In 1994, T died intestate. Her son, D, was the sole heir under state (Arkansas) law. D was insolvent at this time and owed the IRS $325,000 in unpaid tax assessments; the Service had valid tax liens against all of D's property under Sec. 6321.

D was appointed administrator of T's estate. Several months after his mother's death, D filed a written disclaimer of all interests in T's estate and resigned as administrator. Thus, under Arkansas law, D's share of T's estate passed to his daughter (who then established a trust that included D as a beneficiary, but which was shielded from D's creditors).

The IRS then levied against the trust accounts to seize D's share in collection of his debts. The District Court held for the Service, as did the Court of Appeals; while state law determined whether a right or interest was created, the courts held that Federal law dictated whether that right or interest was "property" under Sec. 6321.

The Supreme Court (Ginsburg, J.) affirms the Eighth Circuit; D's disclaimer of his interest in his inherited property could not defeat the IRS's valid tax liens.

Under the relevant Code provisions, to satisfy a tax deficiency, the government may impose a lien on any of the taxpayer's "property" or "rights to property." Sec. 6321 provides: "If any person liable to pay any tax neglects or refuses to pay the same after demand, the amount ... shall be a lien in favor of the United States upon all property and rights to property, whether real or personal, belonging to such person."

A complementary provision, Sec. 6331(a), states:

If any person table to pay any tax neglects or refuses to pay the same within 10 days after notice and demand, it shall be lawful for the Secretary to collect such levy upon all property and rights to property (except such property as is exempt under section 6334) belonging to such person or on which there is a lien provided in this chapter for the payment of such tax.

The language in Secs. 6321 and 6331(a) is broad and reveals on its face that Congress meant to reach every interest in property that a taxpayer might have. When Congress so broadly uses the term "property," it aims to reach every species of right or interest protected by law and having an exchangeable value.

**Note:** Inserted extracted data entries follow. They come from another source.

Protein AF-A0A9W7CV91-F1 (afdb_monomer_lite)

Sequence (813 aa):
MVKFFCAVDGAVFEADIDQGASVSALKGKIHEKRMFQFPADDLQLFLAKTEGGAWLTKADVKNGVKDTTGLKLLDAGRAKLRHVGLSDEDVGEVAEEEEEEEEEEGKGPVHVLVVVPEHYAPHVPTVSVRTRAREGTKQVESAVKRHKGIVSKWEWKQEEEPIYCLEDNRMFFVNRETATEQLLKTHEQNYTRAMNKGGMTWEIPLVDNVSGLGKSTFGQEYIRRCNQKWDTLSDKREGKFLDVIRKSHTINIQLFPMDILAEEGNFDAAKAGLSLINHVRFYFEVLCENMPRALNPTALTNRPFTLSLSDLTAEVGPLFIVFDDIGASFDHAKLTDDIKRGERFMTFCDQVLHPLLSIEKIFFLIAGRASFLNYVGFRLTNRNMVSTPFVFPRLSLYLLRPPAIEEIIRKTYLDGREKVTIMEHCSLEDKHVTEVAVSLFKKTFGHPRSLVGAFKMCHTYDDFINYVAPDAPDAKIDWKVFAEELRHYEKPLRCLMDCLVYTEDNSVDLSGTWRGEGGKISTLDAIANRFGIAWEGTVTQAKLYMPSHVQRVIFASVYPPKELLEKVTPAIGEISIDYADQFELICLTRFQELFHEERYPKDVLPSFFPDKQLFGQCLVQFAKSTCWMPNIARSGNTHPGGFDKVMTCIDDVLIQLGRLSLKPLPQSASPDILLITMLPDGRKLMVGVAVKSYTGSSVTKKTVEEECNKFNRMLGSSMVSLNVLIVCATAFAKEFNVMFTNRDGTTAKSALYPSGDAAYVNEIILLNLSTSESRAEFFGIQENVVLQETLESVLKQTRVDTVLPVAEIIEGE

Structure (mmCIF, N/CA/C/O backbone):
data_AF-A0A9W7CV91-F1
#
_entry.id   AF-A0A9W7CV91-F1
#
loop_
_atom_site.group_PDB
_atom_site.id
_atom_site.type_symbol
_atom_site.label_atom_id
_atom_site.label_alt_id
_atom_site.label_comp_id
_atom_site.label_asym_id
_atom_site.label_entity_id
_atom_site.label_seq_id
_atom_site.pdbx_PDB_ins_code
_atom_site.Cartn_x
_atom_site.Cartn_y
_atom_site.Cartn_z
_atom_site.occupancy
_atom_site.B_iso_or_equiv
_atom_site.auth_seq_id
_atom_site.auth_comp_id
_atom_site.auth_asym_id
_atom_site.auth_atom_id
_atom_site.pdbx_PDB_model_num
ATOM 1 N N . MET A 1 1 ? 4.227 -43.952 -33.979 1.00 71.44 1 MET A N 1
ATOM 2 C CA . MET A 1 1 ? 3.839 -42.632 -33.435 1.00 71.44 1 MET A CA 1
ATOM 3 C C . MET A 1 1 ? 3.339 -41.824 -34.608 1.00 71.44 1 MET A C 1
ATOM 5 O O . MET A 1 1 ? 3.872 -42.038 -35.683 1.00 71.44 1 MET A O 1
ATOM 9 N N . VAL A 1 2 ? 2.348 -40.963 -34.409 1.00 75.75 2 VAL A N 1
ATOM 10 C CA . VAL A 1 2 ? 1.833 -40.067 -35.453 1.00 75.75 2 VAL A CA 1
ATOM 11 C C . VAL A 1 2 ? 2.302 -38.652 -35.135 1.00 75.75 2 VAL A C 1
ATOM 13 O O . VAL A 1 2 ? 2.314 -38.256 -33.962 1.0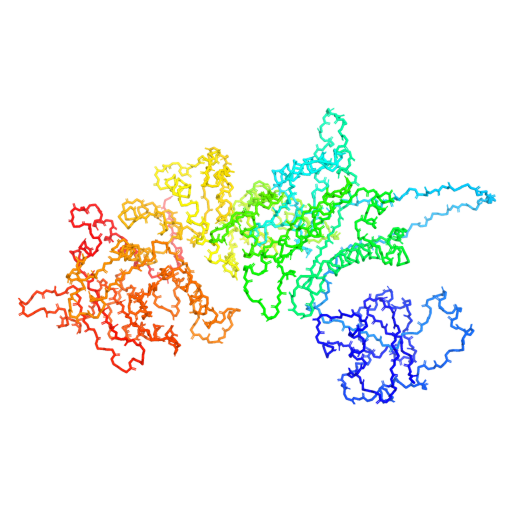0 75.75 2 VAL A O 1
ATOM 16 N N . LYS A 1 3 ? 2.723 -37.920 -36.166 1.00 80.38 3 LYS A N 1
ATOM 17 C CA . LYS A 1 3 ? 3.186 -36.535 -36.075 1.00 80.38 3 LYS A CA 1
ATOM 18 C C . LYS A 1 3 ? 2.021 -35.602 -36.398 1.00 80.38 3 LYS A C 1
ATOM 20 O O . LYS A 1 3 ? 1.453 -35.673 -37.479 1.00 80.38 3 LYS A O 1
ATOM 25 N N . PHE A 1 4 ? 1.649 -34.736 -35.457 1.00 83.94 4 PHE A N 1
ATOM 26 C CA . PHE A 1 4 ? 0.590 -33.742 -35.656 1.00 83.94 4 PHE A CA 1
ATOM 27 C C . PHE A 1 4 ? 1.164 -32.331 -35.713 1.00 83.94 4 PHE A C 1
ATOM 29 O O . PHE A 1 4 ? 2.089 -32.002 -34.974 1.00 83.94 4 PHE A O 1
ATOM 36 N N . PHE A 1 5 ? 0.527 -31.466 -36.496 1.00 85.62 5 PHE A N 1
ATOM 37 C CA . PHE A 1 5 ? 0.790 -30.027 -36.486 1.00 85.62 5 PHE A CA 1
ATOM 38 C C . PHE A 1 5 ? -0.322 -29.336 -35.701 1.00 85.62 5 PHE A C 1
ATOM 40 O O . PHE A 1 5 ? -1.492 -29.365 -36.087 1.00 85.62 5 PHE A O 1
ATOM 47 N N . CYS A 1 6 ? 0.045 -28.764 -34.561 1.00 87.12 6 CYS A N 1
ATOM 48 C CA . CYS A 1 6 ? -0.852 -28.064 -33.655 1.00 87.12 6 CYS A CA 1
ATOM 49 C C . CYS A 1 6 ? -0.639 -26.559 -33.792 1.00 87.12 6 CYS A C 1
ATOM 51 O O . CYS A 1 6 ? 0.499 -26.114 -33.929 1.00 87.12 6 CYS A O 1
ATOM 53 N N . ALA A 1 7 ? -1.706 -25.772 -33.699 1.00 85.38 7 ALA A N 1
ATOM 54 C CA . ALA A 1 7 ? -1.610 -24.321 -33.726 1.00 85.38 7 ALA A CA 1
ATOM 55 C C . ALA A 1 7 ? -2.223 -23.682 -32.479 1.00 85.38 7 ALA A C 1
ATOM 57 O O . ALA A 1 7 ? -3.352 -23.999 -32.115 1.00 85.38 7 ALA A O 1
ATOM 58 N N . VAL A 1 8 ? -1.482 -22.769 -31.847 1.00 84.44 8 VAL A N 1
ATOM 59 C CA . VAL A 1 8 ? -1.946 -21.912 -30.740 1.00 84.44 8 VAL A CA 1
ATOM 60 C C . VAL A 1 8 ? -1.567 -20.473 -31.083 1.00 84.44 8 VAL A C 1
ATOM 62 O O . VAL A 1 8 ? -0.401 -20.230 -31.392 1.00 84.44 8 VAL A O 1
ATOM 65 N N . ASP A 1 9 ? -2.501 -19.523 -30.996 1.00 72.44 9 ASP A N 1
ATOM 66 C CA . ASP A 1 9 ? -2.239 -18.079 -31.158 1.00 72.44 9 ASP A CA 1
ATOM 67 C C . ASP A 1 9 ? -1.406 -17.725 -32.407 1.00 72.44 9 ASP A C 1
ATOM 69 O O . ASP A 1 9 ? -0.441 -16.965 -32.352 1.00 72.44 9 ASP A O 1
ATOM 73 N N . GLY A 1 10 ? -1.729 -18.330 -33.555 1.00 67.69 10 GLY A N 1
ATOM 74 C CA . GLY A 1 10 ? -1.007 -18.088 -34.812 1.00 67.69 10 GLY A CA 1
ATOM 75 C C . GLY A 1 10 ? 0.317 -18.858 -34.964 1.00 67.69 10 GLY A C 1
ATOM 76 O O . GLY A 1 10 ? 0.894 -18.872 -36.053 1.00 67.69 10 GLY A O 1
ATOM 77 N N . ALA A 1 11 ? 0.802 -19.525 -33.912 1.00 74.69 11 ALA A N 1
ATOM 78 C CA . ALA A 1 11 ? 2.033 -20.311 -33.926 1.00 74.69 11 ALA A CA 1
ATOM 79 C C . ALA A 1 11 ? 1.746 -21.803 -34.151 1.00 74.69 11 ALA A C 1
ATOM 81 O O . ALA A 1 11 ? 1.058 -22.432 -33.349 1.00 74.69 11 ALA A O 1
ATOM 82 N N . VAL A 1 12 ? 2.326 -22.375 -35.211 1.00 80.44 12 VAL A N 1
ATOM 83 C CA . VAL A 1 12 ? 2.233 -23.807 -35.544 1.00 80.44 12 VAL A CA 1
ATOM 84 C C . VAL A 1 12 ? 3.466 -24.546 -35.022 1.00 80.44 12 VAL A C 1
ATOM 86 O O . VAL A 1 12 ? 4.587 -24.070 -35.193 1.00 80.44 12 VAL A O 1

Sec. 6334(a) is corroborative, listing property exempt from levy. The list includes 13 categories of items. Among the enumerated exemptions are certain items necessary to clothe and care for one's family, unemployment compensation and workers' compensation benefits. The enumeration contained in Sec. 6334(a) is exclusive: "Notwithstanding any other law of the United States.... no property or rights to property shall be exempt from levy other than the property specifically made exempt by subsection (a)" Inheritances or devises disclaimed under state law are not included in Sec. 6334(a)'s catalog of property exempt from levy. The absence of any recognition of disclaimers in Secs. 6321, 6322, 6331(a) and 6334(a) and (c) (the relevant tax collection provisions) contrasts with Sec. 2518(a), which renders qualifying state-law disclaimers "with respect to any interest in property" effective for Federal wealth-transfer tax purposes and only for those purposes.

The question whether a state-law right constitutes "property" or "rights to property" is a Federal matter. We look initially to state law to determine what rights a taxpayer has in the property the government seeks to reach, then to Federal law to determine whether the taxpayer's state-delineated rights qualify as "property" or "rights to property" within the domain of the Federal tax hen legislation.

The Eighth Circuit, with fidelity to the relevant Code provisions, determined first what rights state law accorded D in his mother's estate. It is beyond debate, the Court of Appeals observed, that under Arkansas law, D had, at his mother's death, a valuable transferable, legally protected right to the property at issue. The court noted, for example, that a prospective heir may effectively assign his expectancy in an estate under Arkansas law; the assignment will be enforced when the expectancy ripens into a present estate.

D emphasizes his undoubted right under Arkansas law to disclaim the inheritance, a right that is indeed personal and not marketable. But Arkansas law primarily gave D a right of considerable value--the right either to inherit or to channel the inheritance to a close family member (the next lineal descendant). That right cannot be written off as a mere personal right to accept or reject a gift.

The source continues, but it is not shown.